1. The trial court found that plaintiff stated no claims for the various statutory violations alleged. As for Civil Code sections 2923.52 and 2923.53, the courts have held that there is no private right of action. (Vuki v. Superior Court (2010) 189 Cal.App.4th 791, 794, 799 ["neither section 2923.52 nor section 2923.53 provides any private right of action"; "[e]nforcement of sections 2923.52 and 2923.53 is committed to regulatory agencies, which have implicit power to terminate the license of any company whose program is not in compliance"].) While there is a private right of action under Civil Code section 2923.5, "[t]he right of action is limited to obtaining a postponement of an impending foreclosure to permit the lender to comply with section 2923.5." (Mabry v. Superior Court (2010) 185 Cal.App.4th 208, 214.) And while plaintiff alleged that defendants violated Civil Code sections 2924 (governing exercise of the power of sale), she does not explain how they did so. Nor does plaintiff claim to have tendered full payment, and "[i]t is settled that an action to set aside a trustee's sale for irregularities in sale notice or procedure should be accompanied by an offer to pay the full amount of the debt for which the property was security." (Arnolds Management Corp. v. Eischen (1984) 158 Cal.App.3d 575, 578, quoted in Mabry, at p. 225.)

2. As for plaintiff's claim alleging violation of the Real Estate Settlement Procedures Act and implementing regulations, we agree with the trial court's conclusion in its March 25, 2011 ruling that plaintiff "has not alleged how JP Morgan Chase has violated any provision of the . . . Act or the regulations relating to it . . . ." We are likewise unable to deduce from the complaint how defendants violated the federal statute and regulation cited. (The trial court also pointed out, in its March 25, 2011 ruling, that documents of which it took judicial notice (including the purchase agreement under which JP Morgan Chase obtained Washington Mutual's assets) showed that the FDIC assumed liability for claims against Washington Mutual, so JP Morgan Chase is not liable for any wrongdoing by Washington Mutual.) The further claim in this cause of action that Deutsche Bank " 'chilled the bidding' " by failing to advertise the foreclosure sale bears no apparent relation to the federal statute.

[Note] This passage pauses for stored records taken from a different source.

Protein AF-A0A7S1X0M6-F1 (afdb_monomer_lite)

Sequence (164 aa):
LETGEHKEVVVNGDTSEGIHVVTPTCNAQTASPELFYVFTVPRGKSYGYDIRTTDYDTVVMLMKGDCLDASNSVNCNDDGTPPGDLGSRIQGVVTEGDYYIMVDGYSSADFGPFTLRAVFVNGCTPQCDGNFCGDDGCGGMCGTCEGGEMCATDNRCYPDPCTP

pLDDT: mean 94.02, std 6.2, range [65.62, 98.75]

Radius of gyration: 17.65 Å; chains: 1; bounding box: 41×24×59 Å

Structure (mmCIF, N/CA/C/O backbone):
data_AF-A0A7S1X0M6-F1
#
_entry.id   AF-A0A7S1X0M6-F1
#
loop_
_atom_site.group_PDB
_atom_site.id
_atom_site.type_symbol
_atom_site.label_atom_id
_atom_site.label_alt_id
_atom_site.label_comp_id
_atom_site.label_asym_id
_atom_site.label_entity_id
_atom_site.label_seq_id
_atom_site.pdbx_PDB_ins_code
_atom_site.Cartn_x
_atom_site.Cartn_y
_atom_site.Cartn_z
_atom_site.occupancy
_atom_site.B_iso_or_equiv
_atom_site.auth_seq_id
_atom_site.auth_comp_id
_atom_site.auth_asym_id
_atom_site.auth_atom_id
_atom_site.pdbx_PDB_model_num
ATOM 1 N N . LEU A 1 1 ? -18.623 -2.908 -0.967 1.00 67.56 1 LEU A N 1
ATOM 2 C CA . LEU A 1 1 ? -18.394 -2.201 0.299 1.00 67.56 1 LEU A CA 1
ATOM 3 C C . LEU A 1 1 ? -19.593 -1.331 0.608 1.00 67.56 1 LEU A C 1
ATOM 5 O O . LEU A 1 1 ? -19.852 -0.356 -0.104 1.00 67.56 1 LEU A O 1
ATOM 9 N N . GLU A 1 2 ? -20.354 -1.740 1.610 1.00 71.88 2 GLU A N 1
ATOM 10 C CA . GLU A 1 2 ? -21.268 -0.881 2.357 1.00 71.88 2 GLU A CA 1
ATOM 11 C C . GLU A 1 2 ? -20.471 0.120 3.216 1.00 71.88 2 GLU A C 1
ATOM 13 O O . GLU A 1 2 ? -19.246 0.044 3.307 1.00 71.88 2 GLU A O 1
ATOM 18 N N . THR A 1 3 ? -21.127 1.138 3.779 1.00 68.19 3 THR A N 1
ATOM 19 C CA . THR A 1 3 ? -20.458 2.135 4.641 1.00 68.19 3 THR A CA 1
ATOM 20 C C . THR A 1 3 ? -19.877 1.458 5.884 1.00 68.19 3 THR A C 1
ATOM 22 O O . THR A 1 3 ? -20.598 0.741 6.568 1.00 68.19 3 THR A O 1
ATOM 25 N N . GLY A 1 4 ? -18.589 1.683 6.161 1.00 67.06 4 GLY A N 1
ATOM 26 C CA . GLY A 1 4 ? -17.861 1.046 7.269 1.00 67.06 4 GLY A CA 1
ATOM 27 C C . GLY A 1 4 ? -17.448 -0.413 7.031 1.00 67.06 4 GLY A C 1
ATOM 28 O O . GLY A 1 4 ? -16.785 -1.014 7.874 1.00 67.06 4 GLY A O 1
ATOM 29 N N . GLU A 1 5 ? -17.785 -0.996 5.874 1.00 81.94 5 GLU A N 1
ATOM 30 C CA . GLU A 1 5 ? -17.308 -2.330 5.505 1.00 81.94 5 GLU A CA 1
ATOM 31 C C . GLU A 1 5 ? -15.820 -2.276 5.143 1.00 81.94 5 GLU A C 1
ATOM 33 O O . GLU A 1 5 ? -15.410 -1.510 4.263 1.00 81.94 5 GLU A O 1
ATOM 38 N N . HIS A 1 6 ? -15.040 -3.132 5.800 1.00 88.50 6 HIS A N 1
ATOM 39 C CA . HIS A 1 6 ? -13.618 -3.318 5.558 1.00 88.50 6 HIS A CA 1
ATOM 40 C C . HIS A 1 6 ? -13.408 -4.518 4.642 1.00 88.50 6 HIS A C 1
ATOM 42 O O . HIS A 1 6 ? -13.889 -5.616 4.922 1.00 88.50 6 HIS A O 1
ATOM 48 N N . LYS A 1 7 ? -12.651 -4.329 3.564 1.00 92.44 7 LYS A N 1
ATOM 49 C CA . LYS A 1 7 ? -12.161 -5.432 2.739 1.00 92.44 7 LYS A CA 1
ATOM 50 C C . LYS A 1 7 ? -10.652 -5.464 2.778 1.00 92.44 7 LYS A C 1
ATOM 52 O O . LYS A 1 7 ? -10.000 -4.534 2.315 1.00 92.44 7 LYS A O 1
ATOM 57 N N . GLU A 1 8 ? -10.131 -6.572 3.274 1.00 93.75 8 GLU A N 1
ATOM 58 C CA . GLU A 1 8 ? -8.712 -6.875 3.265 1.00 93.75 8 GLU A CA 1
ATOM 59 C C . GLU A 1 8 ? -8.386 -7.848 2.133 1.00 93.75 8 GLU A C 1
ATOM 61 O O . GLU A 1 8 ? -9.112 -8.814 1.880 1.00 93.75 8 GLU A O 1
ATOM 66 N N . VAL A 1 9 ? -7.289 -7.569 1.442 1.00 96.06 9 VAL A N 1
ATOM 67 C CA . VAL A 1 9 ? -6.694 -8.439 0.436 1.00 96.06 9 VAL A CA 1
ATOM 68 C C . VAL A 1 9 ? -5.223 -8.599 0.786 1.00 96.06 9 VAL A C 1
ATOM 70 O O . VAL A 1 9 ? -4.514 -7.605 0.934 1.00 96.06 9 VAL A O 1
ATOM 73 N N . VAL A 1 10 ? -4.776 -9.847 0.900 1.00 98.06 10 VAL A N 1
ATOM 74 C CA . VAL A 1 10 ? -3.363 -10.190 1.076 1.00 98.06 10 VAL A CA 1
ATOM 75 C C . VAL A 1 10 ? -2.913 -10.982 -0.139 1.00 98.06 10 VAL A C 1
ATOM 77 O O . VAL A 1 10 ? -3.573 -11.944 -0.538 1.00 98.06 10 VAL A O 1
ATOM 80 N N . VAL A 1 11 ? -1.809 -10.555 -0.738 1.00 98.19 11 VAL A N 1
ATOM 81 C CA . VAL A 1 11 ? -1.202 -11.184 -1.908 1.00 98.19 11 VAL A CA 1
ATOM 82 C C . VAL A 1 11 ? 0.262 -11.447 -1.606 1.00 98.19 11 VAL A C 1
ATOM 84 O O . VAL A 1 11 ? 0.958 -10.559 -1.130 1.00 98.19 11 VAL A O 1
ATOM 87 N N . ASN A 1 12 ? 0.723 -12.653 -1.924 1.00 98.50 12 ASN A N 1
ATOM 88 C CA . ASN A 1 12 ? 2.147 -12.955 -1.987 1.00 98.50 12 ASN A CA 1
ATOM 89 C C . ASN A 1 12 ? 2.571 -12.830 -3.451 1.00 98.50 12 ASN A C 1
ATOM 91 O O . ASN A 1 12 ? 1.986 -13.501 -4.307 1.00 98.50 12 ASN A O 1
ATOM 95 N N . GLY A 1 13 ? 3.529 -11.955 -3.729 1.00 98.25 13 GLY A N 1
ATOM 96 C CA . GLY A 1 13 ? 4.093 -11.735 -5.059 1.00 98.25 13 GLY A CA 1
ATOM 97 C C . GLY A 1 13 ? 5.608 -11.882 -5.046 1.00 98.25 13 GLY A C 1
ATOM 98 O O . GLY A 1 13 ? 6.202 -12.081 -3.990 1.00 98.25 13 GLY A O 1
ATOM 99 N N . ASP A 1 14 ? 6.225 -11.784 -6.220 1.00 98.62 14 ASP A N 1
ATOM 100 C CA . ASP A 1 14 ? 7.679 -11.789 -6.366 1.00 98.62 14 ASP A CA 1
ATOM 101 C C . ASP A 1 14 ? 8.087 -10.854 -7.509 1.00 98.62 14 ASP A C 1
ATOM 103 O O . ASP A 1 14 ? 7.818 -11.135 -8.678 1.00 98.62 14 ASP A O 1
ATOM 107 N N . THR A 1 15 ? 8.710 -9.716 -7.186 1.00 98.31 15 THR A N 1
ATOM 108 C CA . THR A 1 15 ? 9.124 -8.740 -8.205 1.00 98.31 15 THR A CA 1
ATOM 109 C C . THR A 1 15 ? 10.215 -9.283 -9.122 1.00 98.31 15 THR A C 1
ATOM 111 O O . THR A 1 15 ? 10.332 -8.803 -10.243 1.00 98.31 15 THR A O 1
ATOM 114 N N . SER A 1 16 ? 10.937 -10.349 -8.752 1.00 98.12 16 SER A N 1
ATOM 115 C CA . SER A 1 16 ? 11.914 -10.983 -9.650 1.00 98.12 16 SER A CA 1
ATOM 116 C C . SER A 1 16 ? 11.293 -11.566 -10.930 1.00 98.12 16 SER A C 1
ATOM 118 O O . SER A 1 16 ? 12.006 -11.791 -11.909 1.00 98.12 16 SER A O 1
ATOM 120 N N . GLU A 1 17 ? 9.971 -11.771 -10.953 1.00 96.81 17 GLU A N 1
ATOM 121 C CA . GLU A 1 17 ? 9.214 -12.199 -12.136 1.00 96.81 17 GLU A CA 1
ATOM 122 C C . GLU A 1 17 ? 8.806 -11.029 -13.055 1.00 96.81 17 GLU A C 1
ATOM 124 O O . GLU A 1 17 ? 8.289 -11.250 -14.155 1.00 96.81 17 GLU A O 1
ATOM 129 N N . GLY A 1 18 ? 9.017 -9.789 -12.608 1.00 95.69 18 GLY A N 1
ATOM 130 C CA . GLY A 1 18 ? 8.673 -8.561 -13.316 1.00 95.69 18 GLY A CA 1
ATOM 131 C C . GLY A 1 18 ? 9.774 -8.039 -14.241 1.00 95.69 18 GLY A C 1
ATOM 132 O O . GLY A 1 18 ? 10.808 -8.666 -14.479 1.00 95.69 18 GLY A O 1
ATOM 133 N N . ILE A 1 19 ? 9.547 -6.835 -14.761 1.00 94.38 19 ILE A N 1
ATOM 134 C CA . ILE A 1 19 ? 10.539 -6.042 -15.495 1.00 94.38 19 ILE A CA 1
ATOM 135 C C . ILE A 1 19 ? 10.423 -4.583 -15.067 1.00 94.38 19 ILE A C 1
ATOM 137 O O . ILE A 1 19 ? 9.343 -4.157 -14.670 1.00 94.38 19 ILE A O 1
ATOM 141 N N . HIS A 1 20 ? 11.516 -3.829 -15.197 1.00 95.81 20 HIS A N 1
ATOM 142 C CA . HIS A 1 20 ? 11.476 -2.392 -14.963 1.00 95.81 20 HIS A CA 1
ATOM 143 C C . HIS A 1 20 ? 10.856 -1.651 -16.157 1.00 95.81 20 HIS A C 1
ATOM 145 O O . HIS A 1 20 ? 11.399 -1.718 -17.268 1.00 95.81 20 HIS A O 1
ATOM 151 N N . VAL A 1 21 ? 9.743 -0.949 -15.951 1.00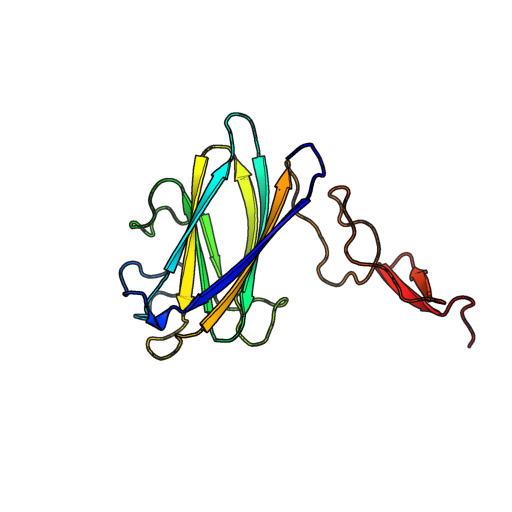 94.56 21 VAL A N 1
ATOM 152 C CA . VAL A 1 21 ? 9.018 -0.172 -16.977 1.00 94.56 21 VAL A CA 1
ATOM 153 C C . VAL A 1 21 ? 8.755 1.260 -16.519 1.00 94.56 21 VAL A C 1
ATOM 155 O O . VAL A 1 21 ? 8.864 2.187 -17.326 1.00 94.56 21 VAL A O 1
ATOM 158 N N . VAL A 1 22 ? 8.417 1.454 -15.248 1.00 95.75 22 VAL A N 1
ATOM 159 C CA . VAL A 1 22 ? 7.995 2.735 -14.681 1.00 95.75 22 VAL A CA 1
ATOM 160 C C . VAL A 1 22 ? 8.877 3.102 -13.501 1.00 95.75 22 VAL A C 1
ATOM 162 O O . VAL A 1 22 ? 8.987 2.367 -12.533 1.00 95.75 22 VAL A O 1
ATOM 165 N N . THR A 1 23 ? 9.454 4.300 -13.540 1.00 96.12 23 THR A N 1
ATOM 166 C CA . THR A 1 23 ? 10.186 4.847 -12.395 1.00 96.12 23 THR A CA 1
ATOM 167 C C . THR A 1 23 ? 9.206 5.471 -11.384 1.00 96.12 23 THR A C 1
ATOM 169 O O . THR A 1 23 ? 8.460 6.383 -11.764 1.00 96.12 23 THR A O 1
ATOM 172 N N . PRO A 1 24 ? 9.196 5.045 -10.104 1.00 96.44 24 PRO A N 1
ATOM 173 C CA . PRO A 1 24 ? 8.344 5.622 -9.069 1.00 96.44 24 PRO A CA 1
ATOM 174 C C . PRO A 1 24 ? 8.574 7.126 -8.881 1.00 96.44 24 PRO A C 1
ATOM 176 O O . PRO A 1 24 ? 9.705 7.614 -8.863 1.00 96.44 24 PRO A O 1
ATOM 179 N N . THR A 1 25 ? 7.508 7.889 -8.626 1.00 96.88 25 THR A N 1
ATOM 180 C CA . THR A 1 25 ? 7.625 9.348 -8.422 1.00 96.88 25 THR A CA 1
ATOM 181 C C . THR A 1 25 ? 8.339 9.740 -7.129 1.00 96.88 25 THR A C 1
ATOM 183 O O . THR A 1 25 ? 8.835 10.858 -7.018 1.00 96.88 25 THR A O 1
ATOM 186 N N . CYS A 1 26 ? 8.365 8.844 -6.144 1.00 96.00 26 CYS A N 1
ATOM 187 C CA . CYS A 1 26 ? 9.045 9.034 -4.865 1.00 96.00 26 CYS A CA 1
ATOM 188 C C . CYS A 1 26 ? 10.450 8.417 -4.831 1.00 96.00 26 CYS A C 1
ATOM 190 O O . CYS A 1 26 ? 11.178 8.652 -3.875 1.00 96.00 26 CYS A O 1
ATOM 192 N N . ASN A 1 27 ? 10.861 7.698 -5.883 1.00 91.81 27 ASN A N 1
ATOM 193 C CA . ASN A 1 27 ? 12.203 7.143 -6.002 1.00 91.81 27 ASN A CA 1
ATOM 194 C C . ASN A 1 27 ? 12.646 7.107 -7.472 1.00 91.81 27 ASN A C 1
ATOM 196 O O . ASN A 1 27 ? 12.355 6.177 -8.217 1.00 91.81 27 ASN A O 1
ATOM 200 N N . ALA A 1 28 ? 13.378 8.142 -7.886 1.00 85.88 28 ALA A N 1
ATOM 201 C CA . ALA A 1 28 ? 13.758 8.346 -9.283 1.00 85.88 28 ALA A CA 1
ATOM 202 C C . ALA A 1 28 ? 15.020 7.581 -9.730 1.00 85.88 28 ALA A C 1
ATOM 204 O O . ALA A 1 28 ? 15.450 7.745 -10.871 1.00 85.88 28 ALA A O 1
ATOM 205 N N . GLN A 1 29 ? 15.674 6.836 -8.834 1.00 81.88 29 GLN A N 1
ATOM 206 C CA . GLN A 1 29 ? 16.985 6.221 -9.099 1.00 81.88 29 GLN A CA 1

3. The trial court found plaintiff did not state a claim for violation of the unfair competition law (Bus. & Prof. Code, § 17200) because her allegations of deceptive lending and foreclosure practices relied on claimed violations of the Civil Code, discussed ante. Plaintiff could not state a claim under those statutes, and "cannot circumvent a bar against a cause of action by recasting the action as one pursuant to Business and Professions Code section 17200." Again, plaintiff does not offer on appeal any basis for concluding the trial court erred on this point. In the operative complaint, plaintiff added still another statutory provision, but stated only, without elaboration, that "[r]eceiving and not responding to the beneficiary statement is in breach of Section §2943 of the California Code." (Boldface omitted.) This allegation, too, is not sufficiently understandable to state a cause of action. (And Deutsche Bank was not involved in the foreclosure process before JP Morgan Chase's assignment of the deed of trust, so Deutsche Bank could not have violated Civil Code section 2943.)

4. Plaintiff's cause of action for breach of the covenant of good faith and fair dealing is, as noted earlier, unintelligible. It is not clear what contract is the subject of the claim. Assuming it was the deed of trust, the trial court concluded that plaintiff "has not pleaded her performance under the deed of trust or a viable excuse for non-performance," and therefore could not state a cause of action. We see no error in that conclusion. (See Racine & Laramie, Ltd. v. Department of Parks & Recreation (1992) 11 Cal.App.4th 1026, 1031-1032 [the implied covenant rests upon the existence of a specific contractual obligation; "[i]f there exists a contractual relationship between the parties, . . . the implied covenant is limited to assuring compliance with the express terms of the contract, and cannot be extended to create obligations not contemplated in the contract"].)

5. In the fifth cause of action, plaintiff claims Deutsche Bank is liable for slander of title because Deutsche Bank was not the beneficiary of the deed of trust and had no authority "to conduct such a proceeding." Again, it is difficult to understand what plaintiff means, but she apparently objects that Deutsche Bank "caused a Trustee's Deed upon Sale on June 10, 2009." Slander of title involves the unprivileged publication of matter that is untrue and disparaging to another's property and results in pecuniary damage. (Glass v. Gulf Oil Corp. (1970) 12 Cal.App.3d 412, 419.) As the trial court stated, the filing of documents pursuant to the foreclosure procedure is subject to the qualified common interest privilege of Civil Code section 47 (Civ. Code, § 2924, subd. (d); Kachlon v. Markowitz (2008) 168 Cal.App.4th 316, 341), and plaintiff alleged no facts demonstrating Deutsche Bank acted with malice. As for the claim of lack of authority to conduct a foreclosure sale, we do not know what that means, either. CRC, the trustee under the deed of trust, began the foreclosure proceedings by recording the notice of default and election to sell, and Deutsche Bank was not involved until JP Morgan Chase assigned the deed of trust to Deutsche Bank.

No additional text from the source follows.